▸ Task description: Copy word for word the lines in the records below, starting at the line with "ATOM 35 C CA" and ending at the line with "ATOM 75 C CA". Skip the pictures.

▸ Data listing:
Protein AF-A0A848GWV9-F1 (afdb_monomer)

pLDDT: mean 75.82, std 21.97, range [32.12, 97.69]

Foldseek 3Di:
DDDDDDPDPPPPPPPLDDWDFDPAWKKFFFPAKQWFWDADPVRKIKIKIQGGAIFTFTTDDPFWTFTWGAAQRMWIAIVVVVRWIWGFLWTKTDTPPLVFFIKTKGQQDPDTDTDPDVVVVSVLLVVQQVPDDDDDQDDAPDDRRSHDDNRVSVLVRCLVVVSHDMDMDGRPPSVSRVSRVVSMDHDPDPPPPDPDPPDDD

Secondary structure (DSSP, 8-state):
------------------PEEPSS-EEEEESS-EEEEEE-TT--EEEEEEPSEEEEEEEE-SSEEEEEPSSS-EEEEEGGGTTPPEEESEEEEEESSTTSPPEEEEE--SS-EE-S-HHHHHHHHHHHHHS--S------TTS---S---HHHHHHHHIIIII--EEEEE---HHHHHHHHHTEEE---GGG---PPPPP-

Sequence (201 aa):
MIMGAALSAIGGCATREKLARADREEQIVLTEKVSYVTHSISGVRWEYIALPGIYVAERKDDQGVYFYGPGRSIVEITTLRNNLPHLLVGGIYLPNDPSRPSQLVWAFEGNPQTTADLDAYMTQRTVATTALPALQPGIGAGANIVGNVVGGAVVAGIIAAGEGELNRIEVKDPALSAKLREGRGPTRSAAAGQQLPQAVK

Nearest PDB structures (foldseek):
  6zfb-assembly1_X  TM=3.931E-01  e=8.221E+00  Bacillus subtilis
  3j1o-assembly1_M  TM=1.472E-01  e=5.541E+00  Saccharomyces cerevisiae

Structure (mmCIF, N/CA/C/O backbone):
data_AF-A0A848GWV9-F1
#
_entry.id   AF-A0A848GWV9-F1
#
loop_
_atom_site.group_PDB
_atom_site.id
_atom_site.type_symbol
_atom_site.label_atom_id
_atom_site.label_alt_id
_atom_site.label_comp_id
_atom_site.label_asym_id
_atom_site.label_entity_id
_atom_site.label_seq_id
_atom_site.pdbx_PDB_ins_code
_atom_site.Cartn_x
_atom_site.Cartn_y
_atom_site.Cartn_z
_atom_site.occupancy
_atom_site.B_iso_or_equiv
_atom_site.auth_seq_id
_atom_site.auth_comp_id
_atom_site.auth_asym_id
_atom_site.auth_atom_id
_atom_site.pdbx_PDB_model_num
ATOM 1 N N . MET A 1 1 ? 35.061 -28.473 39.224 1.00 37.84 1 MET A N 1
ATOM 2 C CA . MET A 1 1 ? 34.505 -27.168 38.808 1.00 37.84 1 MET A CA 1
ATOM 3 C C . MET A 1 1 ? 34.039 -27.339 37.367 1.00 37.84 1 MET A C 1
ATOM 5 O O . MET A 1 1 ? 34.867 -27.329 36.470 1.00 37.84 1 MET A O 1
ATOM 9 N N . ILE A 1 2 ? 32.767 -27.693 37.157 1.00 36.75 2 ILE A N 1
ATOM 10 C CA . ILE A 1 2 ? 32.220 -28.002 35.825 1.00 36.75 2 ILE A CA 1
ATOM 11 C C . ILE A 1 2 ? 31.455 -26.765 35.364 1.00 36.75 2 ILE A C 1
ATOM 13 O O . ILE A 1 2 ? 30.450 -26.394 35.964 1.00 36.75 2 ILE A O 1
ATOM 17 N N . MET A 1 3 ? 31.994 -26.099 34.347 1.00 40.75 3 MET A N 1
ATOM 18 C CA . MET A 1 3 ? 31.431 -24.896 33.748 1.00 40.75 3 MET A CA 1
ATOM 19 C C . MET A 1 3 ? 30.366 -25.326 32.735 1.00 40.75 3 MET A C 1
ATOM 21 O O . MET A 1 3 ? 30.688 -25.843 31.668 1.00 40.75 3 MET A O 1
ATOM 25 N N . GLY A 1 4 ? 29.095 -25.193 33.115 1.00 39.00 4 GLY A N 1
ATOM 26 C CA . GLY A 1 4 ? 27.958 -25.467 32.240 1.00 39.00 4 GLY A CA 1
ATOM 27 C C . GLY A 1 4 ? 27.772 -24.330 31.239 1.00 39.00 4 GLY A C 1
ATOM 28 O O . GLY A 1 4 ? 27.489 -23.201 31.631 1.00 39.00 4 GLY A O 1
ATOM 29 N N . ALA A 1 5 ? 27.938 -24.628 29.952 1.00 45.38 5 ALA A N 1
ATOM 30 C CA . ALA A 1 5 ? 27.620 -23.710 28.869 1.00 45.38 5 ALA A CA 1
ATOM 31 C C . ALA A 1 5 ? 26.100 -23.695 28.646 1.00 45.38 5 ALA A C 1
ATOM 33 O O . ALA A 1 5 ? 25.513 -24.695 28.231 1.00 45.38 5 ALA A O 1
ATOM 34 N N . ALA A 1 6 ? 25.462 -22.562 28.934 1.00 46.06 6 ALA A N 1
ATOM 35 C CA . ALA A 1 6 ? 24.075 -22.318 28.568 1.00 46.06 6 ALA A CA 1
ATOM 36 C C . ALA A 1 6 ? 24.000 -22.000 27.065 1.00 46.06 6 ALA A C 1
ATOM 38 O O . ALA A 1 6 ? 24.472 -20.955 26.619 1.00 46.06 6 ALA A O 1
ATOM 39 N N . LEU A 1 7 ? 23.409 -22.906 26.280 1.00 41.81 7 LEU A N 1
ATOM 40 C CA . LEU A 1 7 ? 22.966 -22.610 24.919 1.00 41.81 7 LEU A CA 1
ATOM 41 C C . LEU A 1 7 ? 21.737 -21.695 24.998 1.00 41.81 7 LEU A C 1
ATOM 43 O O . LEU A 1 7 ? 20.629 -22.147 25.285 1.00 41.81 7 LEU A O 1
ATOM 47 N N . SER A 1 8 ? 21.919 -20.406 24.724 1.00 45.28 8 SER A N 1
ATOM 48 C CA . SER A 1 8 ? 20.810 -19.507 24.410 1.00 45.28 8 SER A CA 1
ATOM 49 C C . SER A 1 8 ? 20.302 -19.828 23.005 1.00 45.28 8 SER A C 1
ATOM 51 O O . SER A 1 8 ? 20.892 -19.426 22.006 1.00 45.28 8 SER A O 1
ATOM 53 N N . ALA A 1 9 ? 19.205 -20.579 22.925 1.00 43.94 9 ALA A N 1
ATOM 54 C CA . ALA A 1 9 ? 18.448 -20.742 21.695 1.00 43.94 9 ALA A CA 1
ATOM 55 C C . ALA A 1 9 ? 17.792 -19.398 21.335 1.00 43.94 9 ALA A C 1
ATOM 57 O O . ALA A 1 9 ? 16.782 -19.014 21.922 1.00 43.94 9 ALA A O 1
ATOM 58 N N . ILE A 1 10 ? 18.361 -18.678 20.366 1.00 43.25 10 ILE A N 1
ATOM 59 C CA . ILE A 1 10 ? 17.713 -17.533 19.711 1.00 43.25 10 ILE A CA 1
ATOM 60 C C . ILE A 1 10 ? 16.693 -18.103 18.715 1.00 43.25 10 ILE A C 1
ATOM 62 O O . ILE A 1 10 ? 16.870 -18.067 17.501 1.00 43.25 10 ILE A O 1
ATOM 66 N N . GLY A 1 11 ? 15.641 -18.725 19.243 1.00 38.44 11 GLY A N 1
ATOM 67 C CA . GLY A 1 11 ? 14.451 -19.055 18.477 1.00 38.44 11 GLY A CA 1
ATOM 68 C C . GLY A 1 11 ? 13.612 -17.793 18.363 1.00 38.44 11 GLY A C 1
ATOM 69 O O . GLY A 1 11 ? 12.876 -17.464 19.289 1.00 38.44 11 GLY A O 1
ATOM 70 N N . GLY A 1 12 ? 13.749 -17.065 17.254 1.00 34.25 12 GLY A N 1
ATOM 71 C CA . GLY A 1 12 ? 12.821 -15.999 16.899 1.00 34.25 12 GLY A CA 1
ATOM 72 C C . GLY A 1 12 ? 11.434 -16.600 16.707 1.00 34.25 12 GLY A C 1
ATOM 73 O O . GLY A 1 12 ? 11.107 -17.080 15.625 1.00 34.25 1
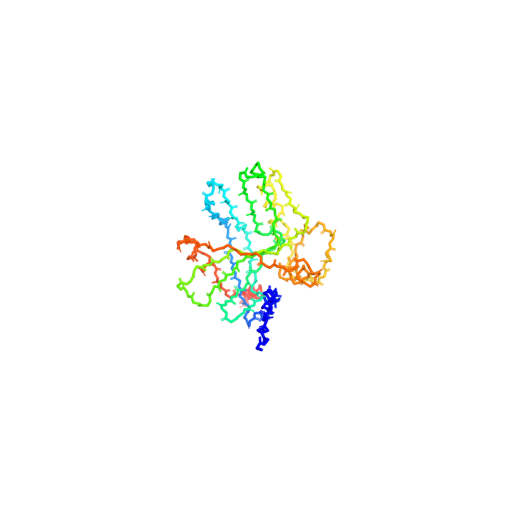2 GLY A O 1
ATOM 74 N N . CYS A 1 13 ? 10.627 -16.619 17.767 1.00 38.88 13 CYS A N 1
ATOM 75 C CA . CYS A 1 13 ? 9.197 -16.840 17.653 1.00 38.88 13 CYS A CA 1
ATOM 76 C C . CYS A 1 13 ? 8.653 -15.741 16.739 1.00 38.88 13 CYS A C 1
ATOM 78 O O . CYS A 1 13 ? 8.515 -14.593 17.161 1.00 38.88 13 CYS A O 1
ATOM 80 N N . ALA A 1 14 ? 8.371 -16.083 15.482 1.00 41.12 14 ALA A N 1
ATOM 81 C CA . ALA A 1 14 ? 7.571 -15.254 14.599 1.00 41.12 14 ALA A CA 1
ATOM 82 C C . ALA A 1 14 ? 6.175 -15.165 15.224 1.00 41.12 14 ALA A C 1
ATOM 84 O O . ALA A 1 14 ? 5.323 -16.041 15.052 1.00 41.12 14 ALA A O 1
ATOM 85 N N . THR A 1 15 ? 5.973 -14.158 16.067 1.00 48.69 15 THR A N 1
ATOM 86 C CA . THR A 1 15 ? 4.688 -13.915 16.708 1.00 48.69 15 THR A CA 1
ATOM 87 C C . THR A 1 15 ? 3.738 -13.491 15.600 1.00 48.69 15 THR A C 1
ATOM 89 O O . THR A 1 15 ? 3.828 -12.368 15.115 1.00 48.69 15 THR A O 1
ATOM 92 N N . ARG A 1 16 ? 2.861 -14.401 15.151 1.00 56.94 16 ARG A N 1
ATOM 93 C CA . ARG A 1 16 ? 1.762 -14.048 14.243 1.00 56.94 16 ARG A CA 1
ATOM 94 C C . ARG A 1 16 ? 0.995 -12.900 14.881 1.00 56.94 16 ARG A C 1
ATOM 96 O O . ARG A 1 16 ? 0.379 -13.073 15.935 1.00 56.94 16 ARG A O 1
ATOM 103 N N . GLU A 1 17 ? 1.077 -11.735 14.263 1.00 62.47 17 GLU A N 1
ATOM 104 C CA . GLU A 1 17 ? 0.449 -10.525 14.759 1.00 62.47 17 GLU A CA 1
ATOM 105 C C . GLU A 1 17 ? -1.068 -10.736 14.782 1.00 62.47 17 GLU A C 1
ATOM 107 O O . GLU A 1 17 ? -1.705 -11.006 13.760 1.00 62.47 17 GLU A O 1
ATOM 112 N N . LYS A 1 18 ? -1.656 -10.717 15.980 1.00 69.44 18 LYS A N 1
ATOM 113 C CA . LYS A 1 18 ? -3.096 -10.912 16.146 1.00 69.44 18 LYS A CA 1
ATOM 114 C C . LYS A 1 18 ? -3.809 -9.607 15.824 1.00 69.44 18 LYS A C 1
ATOM 116 O O . LYS A 1 18 ? -4.002 -8.770 16.698 1.00 69.44 18 LYS A O 1
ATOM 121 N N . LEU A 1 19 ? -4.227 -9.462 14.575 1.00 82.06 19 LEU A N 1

▸ Problem solution:
ATOM 35 C CA . ALA A 1 6 ? 24.075 -22.318 28.568 1.00 46.06 6 ALA A CA 1
ATOM 36 C C . ALA A 1 6 ? 24.000 -22.000 27.065 1.00 46.06 6 ALA A C 1
ATOM 38 O O . ALA A 1 6 ? 24.472 -20.955 26.619 1.00 46.06 6 ALA A O 1
ATOM 39 N N . LEU A 1 7 ? 23.409 -22.906 26.280 1.00 41.81 7 LEU A N 1
ATOM 40 C CA . LEU A 1 7 ? 22.966 -22.610 24.919 1.00 41.81 7 LEU A CA 1
ATOM 41 C C . LEU A 1 7 ? 21.737 -21.695 24.998 1.00 41.81 7 LEU A C 1
ATOM 43 O O . LEU A 1 7 ? 20.629 -22.147 25.285 1.00 41.81 7 LEU A O 1
ATOM 47 N N . SER A 1 8 ? 21.919 -20.406 24.724 1.00 45.28 8 SER A N 1
ATOM 48 C CA . SER A 1 8 ? 20.810 -19.507 24.410 1.00 45.28 8 SER A CA 1
ATOM 49 C C . SER A 1 8 ? 20.302 -19.828 23.005 1.00 45.28 8 SER A C 1
ATOM 51 O O . SER A 1 8 ? 20.892 -19.426 22.006 1.00 45.28 8 SER A O 1
ATOM 53 N N . ALA A 1 9 ? 19.205 -20.579 22.925 1.00 43.94 9 ALA A N 1
ATOM 54 C CA . ALA A 1 9 ? 18.448 -20.742 21.695 1.00 43.94 9 ALA A CA 1
ATOM 55 C C . ALA A 1 9 ? 17.792 -19.398 21.335 1.00 43.94 9 ALA A C 1
ATOM 57 O O . ALA A 1 9 ? 16.782 -19.014 21.922 1.00 43.94 9 ALA A O 1
ATOM 58 N N . ILE A 1 10 ? 18.361 -18.678 20.366 1.00 43.25 10 ILE A N 1
ATOM 59 C CA . ILE A 1 10 ? 17.713 -17.533 19.711 1.00 43.25 10 ILE A CA 1
ATOM 60 C C . ILE A 1 10 ? 16.693 -18.103 18.715 1.00 43.25 10 ILE A C 1
ATOM 62 O O . ILE A 1 10 ? 16.870 -18.067 17.501 1.00 43.25 10 ILE A O 1
ATOM 66 N N . GLY A 1 11 ? 15.641 -18.725 19.243 1.00 38.44 11 GLY A N 1
ATOM 67 C CA . GLY A 1 11 ? 14.451 -19.055 18.477 1.00 38.44 11 GLY A CA 1
ATOM 68 C C . GLY A 1 11 ? 13.612 -17.793 18.363 1.00 38.44 11 GLY A C 1
ATOM 69 O O . GLY A 1 11 ? 12.876 -17.464 19.289 1.00 38.44 11 GLY A O 1
ATOM 70 N N . GLY A 1 12 ? 13.749 -17.065 17.254 1.00 34.25 12 GLY A N 1
ATOM 71 C CA . GLY A 1 12 ? 12.821 -15.999 16.899 1.00 34.25 12 GLY A CA 1
ATOM 72 C C . GLY A 1 12 ? 11.434 -16.600 16.707 1.00 34.25 12 GLY A C 1
ATOM 73 O O . GLY A 1 12 ? 11.107 -17.080 15.625 1.00 34.25 1
2 GLY A O 1
ATOM 74 N N . CYS A 1 13 ? 10.627 -16.619 17.767 1.00 38.88 13 CYS A N 1
ATOM 75 C CA . CYS A 1 13 ? 9.197 -16.840 17.653 1.00 38.88 13 CYS A CA 1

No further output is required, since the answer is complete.